Zibì Boniek, prima o poi doveva succedere. Cosa
ricorda ?
"Ricordo che, col Liverpool, ho giocato due volte. A
Torino, nella neve, per la Supercoppa d'Europa: e fu un
trionfo, 2-0, doppietta del sottoscritto. All'Heysel, in
finale, e fu una tragedia".
Il 29 maggio saranno
vent'anni.
"Per rispetto delle vittime,
mi sforzo di non pensarci più. Io, quella coppa, non
l'ho mai sollevata".
Boniperti avrebbe
dovuto restituirla...
"Restituirla a chi ? Forse
all'UEFA, dopo tutto quello che, sul piano
organizzativo, aveva combinato ? Non scherziamo".
Non mi dirai che la partita è stata vera ?

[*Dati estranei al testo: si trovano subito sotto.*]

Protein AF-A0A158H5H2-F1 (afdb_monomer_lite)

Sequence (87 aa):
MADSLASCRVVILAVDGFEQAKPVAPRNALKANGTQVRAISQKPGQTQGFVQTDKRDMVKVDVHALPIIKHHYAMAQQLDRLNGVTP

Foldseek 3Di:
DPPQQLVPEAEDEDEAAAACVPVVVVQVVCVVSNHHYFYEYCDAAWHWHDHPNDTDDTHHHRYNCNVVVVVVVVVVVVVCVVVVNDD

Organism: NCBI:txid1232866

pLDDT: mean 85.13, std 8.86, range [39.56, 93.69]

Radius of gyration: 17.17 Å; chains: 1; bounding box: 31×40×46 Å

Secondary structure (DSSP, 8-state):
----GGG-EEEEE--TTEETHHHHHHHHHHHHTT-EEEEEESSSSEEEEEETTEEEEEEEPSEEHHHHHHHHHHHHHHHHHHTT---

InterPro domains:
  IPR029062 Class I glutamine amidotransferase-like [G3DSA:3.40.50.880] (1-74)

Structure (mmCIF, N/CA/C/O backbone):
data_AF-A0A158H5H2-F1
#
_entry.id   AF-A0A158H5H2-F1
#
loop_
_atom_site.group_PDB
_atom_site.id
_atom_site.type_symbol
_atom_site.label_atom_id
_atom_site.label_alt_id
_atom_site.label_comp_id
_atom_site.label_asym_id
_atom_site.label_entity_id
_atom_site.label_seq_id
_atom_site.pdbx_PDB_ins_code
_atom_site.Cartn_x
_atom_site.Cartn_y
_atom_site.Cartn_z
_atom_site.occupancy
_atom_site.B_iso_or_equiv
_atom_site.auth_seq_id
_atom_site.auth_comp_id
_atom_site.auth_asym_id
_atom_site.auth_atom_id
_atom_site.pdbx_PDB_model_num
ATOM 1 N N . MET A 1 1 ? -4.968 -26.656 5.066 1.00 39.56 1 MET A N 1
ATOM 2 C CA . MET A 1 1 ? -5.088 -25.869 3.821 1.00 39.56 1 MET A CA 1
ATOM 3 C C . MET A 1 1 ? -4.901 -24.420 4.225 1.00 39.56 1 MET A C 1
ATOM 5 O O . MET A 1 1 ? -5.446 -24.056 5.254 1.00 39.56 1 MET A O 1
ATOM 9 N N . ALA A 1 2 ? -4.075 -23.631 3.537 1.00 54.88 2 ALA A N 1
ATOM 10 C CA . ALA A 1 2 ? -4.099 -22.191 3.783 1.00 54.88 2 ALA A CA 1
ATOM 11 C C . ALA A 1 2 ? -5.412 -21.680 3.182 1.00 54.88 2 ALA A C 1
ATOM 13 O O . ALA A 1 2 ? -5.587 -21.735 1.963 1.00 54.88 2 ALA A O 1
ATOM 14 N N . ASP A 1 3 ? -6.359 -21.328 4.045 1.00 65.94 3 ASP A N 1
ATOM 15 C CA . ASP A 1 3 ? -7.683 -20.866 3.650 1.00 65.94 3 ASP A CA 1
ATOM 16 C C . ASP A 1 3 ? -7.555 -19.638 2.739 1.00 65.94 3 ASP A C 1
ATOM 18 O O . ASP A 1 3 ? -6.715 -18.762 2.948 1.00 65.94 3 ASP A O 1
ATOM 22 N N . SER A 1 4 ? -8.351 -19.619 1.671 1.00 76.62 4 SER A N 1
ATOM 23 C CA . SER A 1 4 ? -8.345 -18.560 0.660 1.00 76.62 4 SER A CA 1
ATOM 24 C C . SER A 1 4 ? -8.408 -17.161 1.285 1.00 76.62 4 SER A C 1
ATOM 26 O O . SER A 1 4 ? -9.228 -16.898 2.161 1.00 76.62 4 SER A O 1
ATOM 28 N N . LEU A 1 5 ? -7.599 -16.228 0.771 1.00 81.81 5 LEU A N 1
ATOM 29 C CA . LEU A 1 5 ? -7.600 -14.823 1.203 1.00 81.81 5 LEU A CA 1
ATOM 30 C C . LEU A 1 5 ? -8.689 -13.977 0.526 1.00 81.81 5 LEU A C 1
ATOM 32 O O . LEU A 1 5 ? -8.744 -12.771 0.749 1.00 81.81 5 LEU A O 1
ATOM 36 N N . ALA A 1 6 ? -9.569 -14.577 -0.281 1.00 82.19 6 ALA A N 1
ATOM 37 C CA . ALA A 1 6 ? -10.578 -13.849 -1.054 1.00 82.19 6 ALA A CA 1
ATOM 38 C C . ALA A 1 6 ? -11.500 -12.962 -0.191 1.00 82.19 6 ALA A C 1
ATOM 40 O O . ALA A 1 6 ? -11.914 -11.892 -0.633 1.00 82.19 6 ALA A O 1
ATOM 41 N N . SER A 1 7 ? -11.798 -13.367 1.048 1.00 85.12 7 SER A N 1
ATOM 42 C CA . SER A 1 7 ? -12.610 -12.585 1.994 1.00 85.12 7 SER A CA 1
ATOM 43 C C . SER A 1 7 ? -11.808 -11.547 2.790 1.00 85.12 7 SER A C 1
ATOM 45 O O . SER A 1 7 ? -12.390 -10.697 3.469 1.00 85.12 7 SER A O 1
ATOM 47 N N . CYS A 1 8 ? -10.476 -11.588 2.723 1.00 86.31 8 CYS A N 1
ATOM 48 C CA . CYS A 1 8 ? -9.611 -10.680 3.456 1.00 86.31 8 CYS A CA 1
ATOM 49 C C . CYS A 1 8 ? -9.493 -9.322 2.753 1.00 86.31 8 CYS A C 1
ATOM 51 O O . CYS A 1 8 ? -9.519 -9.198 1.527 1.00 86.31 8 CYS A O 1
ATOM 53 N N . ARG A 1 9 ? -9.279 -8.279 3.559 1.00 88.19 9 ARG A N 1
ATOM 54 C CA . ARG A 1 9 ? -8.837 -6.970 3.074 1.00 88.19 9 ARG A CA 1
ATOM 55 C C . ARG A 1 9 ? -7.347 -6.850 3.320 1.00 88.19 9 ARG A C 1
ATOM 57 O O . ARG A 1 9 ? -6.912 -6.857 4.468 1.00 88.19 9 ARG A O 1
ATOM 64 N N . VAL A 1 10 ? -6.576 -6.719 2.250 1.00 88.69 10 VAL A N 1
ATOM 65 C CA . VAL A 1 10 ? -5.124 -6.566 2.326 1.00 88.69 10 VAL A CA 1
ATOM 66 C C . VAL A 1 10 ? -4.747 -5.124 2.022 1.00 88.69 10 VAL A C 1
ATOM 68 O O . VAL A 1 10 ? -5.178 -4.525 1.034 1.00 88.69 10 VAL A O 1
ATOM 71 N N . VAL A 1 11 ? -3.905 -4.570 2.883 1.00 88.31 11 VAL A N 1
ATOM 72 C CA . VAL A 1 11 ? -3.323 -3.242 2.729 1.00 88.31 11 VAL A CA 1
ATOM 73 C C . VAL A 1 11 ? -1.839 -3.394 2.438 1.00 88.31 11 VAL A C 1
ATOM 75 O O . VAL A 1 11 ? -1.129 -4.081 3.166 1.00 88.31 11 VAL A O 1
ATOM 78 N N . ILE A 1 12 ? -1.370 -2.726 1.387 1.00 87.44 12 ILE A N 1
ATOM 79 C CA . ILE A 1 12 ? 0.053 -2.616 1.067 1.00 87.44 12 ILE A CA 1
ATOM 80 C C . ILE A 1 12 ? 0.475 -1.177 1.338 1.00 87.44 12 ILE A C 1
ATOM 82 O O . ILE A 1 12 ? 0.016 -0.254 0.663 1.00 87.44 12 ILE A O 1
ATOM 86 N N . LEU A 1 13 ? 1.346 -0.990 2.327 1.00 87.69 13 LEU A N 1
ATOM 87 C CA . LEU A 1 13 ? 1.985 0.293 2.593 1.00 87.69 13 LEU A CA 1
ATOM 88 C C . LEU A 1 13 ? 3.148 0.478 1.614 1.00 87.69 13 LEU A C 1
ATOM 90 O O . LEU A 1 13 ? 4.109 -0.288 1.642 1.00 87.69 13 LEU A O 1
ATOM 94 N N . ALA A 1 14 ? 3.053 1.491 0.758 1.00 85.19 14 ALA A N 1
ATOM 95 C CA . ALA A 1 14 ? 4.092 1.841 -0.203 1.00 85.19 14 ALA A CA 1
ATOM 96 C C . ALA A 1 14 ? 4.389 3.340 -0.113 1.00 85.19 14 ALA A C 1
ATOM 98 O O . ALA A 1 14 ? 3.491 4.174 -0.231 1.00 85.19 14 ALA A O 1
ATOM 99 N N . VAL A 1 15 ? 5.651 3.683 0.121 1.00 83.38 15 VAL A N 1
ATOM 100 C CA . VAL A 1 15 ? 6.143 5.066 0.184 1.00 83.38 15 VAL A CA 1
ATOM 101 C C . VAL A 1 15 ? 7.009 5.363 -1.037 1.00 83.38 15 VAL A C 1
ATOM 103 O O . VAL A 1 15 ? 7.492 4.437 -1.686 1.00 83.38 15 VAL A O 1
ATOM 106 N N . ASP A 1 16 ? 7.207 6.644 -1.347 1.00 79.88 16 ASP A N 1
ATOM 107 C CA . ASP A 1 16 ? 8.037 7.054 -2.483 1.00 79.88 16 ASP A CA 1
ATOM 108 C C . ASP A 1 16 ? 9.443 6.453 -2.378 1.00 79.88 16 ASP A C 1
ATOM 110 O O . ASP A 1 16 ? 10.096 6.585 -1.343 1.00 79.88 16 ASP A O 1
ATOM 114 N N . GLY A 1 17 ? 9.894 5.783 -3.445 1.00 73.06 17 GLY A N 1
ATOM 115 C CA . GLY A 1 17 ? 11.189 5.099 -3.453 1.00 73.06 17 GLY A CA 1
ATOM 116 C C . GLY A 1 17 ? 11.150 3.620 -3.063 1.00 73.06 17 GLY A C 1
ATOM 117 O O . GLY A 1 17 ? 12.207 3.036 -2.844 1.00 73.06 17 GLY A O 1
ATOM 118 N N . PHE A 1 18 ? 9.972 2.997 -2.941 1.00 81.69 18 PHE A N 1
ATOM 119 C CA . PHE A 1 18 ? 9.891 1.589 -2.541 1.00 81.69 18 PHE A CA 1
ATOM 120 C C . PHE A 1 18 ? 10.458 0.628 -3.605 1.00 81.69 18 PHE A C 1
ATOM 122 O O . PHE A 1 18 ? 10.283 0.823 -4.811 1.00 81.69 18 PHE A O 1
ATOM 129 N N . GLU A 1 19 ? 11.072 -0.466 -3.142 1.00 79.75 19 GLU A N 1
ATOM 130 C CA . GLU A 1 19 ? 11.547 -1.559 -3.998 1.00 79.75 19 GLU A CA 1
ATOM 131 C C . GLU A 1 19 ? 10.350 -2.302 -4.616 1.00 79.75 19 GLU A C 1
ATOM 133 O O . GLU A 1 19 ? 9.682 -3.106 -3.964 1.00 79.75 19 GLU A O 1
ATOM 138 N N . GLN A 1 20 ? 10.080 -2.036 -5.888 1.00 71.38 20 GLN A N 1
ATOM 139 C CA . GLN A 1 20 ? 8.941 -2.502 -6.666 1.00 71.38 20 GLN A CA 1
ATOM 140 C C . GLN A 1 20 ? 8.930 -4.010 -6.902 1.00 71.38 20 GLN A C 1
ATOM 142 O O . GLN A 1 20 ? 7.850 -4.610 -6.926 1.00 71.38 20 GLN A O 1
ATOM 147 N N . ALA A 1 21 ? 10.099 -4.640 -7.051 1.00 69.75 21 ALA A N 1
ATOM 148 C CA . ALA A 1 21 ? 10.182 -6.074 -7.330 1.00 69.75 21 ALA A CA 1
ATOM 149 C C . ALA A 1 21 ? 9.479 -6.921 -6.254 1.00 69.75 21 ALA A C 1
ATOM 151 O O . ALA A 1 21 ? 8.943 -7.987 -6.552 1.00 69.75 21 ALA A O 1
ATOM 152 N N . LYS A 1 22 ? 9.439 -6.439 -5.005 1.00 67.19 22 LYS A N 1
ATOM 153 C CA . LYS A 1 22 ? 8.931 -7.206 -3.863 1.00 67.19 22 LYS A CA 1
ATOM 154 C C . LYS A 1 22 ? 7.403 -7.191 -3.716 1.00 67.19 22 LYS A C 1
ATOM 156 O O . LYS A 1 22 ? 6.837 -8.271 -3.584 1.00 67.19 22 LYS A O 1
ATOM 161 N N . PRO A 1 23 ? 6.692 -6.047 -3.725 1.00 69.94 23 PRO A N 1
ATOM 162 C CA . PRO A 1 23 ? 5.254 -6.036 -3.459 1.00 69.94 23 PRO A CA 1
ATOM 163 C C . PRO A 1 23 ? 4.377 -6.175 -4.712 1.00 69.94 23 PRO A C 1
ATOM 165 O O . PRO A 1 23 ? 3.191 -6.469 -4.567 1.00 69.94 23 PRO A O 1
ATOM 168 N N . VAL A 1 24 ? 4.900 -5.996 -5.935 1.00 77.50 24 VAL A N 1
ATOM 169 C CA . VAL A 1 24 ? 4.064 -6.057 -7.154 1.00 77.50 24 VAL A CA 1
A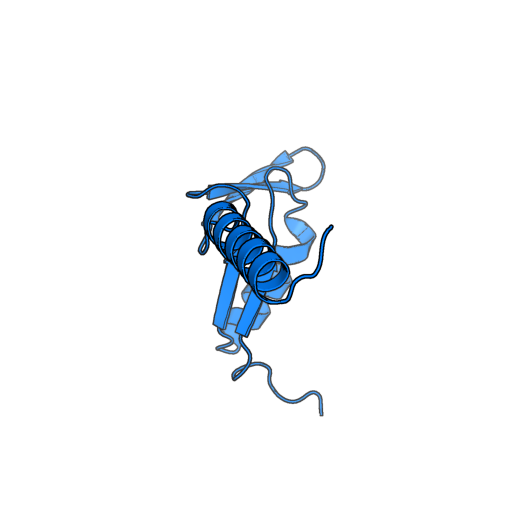TOM 170 C C . VAL A 1 24 ? 3.574 -7.473 -7.453 1.00 77.50 24 VAL A C 1
ATOM 172 O O . VAL A 1 24 ? 2.377 -7.658 -7.680 1.00 77.50 24 VAL A O 1
ATOM 175 N N . ALA A 1 25 ? 4.449 -8.481 -7.407 1.00 81.94 25 AL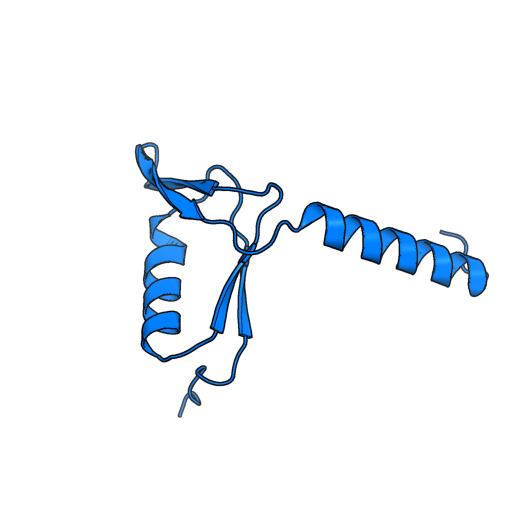A A N 1
ATOM 176 C CA . ALA A 1 25 ? 4.042 -9.862 -7.676 1.00 81.94 25 ALA A CA 1
ATOM 177 C C . ALA A 1 25 ? 3.024 -10.396 -6.638 1.00 81.94 25 ALA A C 1
ATOM 179 O O . ALA A 1 25 ? 1.972 -10.888 -7.054 1.00 81.94 25 ALA A O 1
ATOM 180 N N . PRO A 1 26 ? 3.220 -10.210 -5.313 1.00 83.44 26 PRO A N 1
ATOM 181 C CA . PRO A 1 26 ? 2.214 -10.567 -4.311 1.00 83.44 26 PRO A CA 1
ATOM 182 C C . PRO A 1 26 ? 0.894 -9.805 -4.474 1.00 83.44 26 PRO A C 1
ATOM 184 O O . PRO A 1 26 ? -0.176 -10.400 -4.369 1.00 83.44 26 PRO A O 1
ATOM 187 N N . ARG A 1 27 ? 0.936 -8.500 -4.788 1.00 86.31 27 ARG A N 1
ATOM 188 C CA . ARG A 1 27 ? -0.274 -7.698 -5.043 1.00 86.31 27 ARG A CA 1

"E' stata una partita di cui nessuno può e deve
vantarsi".
Eravate al corrente ?
"Non dar retta a chi finge che, in quel casino,
orientarsi fosse difficile, e conoscere l'esatta entità
del dramma ancora di più. Al 99,9 per cento sapevamo
tutto: dei morti, della dinamica, della cappa esplosiva
che gravava sullo stadio. Ripeto: tutto".
Era proprio
indispensabile giocare ?
"Noi non volevamo. E il Liverpool neppure. Ce lo
ordinarono. Ci dissero che, se non fossimo scesi in
campo, sarebbe stato peggio. I telefonini non
esistevano, e molti degli juventini sugli spalti, loro
sì, non avevano idea di quante fossero le persone morte
ammazzate nel settore Z. Uno dell'Uefa mi fece: se vi
rifiutate, lo impareranno".
Con che spirito hai
giocato ?
"Per vincere. Se uno ti dice:
se non giochi, è peggio, tu, che sei un uomo, giochi. E
una volta dentro, ti dai da fare. Quelli del Liverpool
si comportarono esattamente come noi. Non a caso, il
migliore fu Tacconi".
Fallo di Gillespie su di te: due metri buoni
fuori area, eppure Daina diede il rigore.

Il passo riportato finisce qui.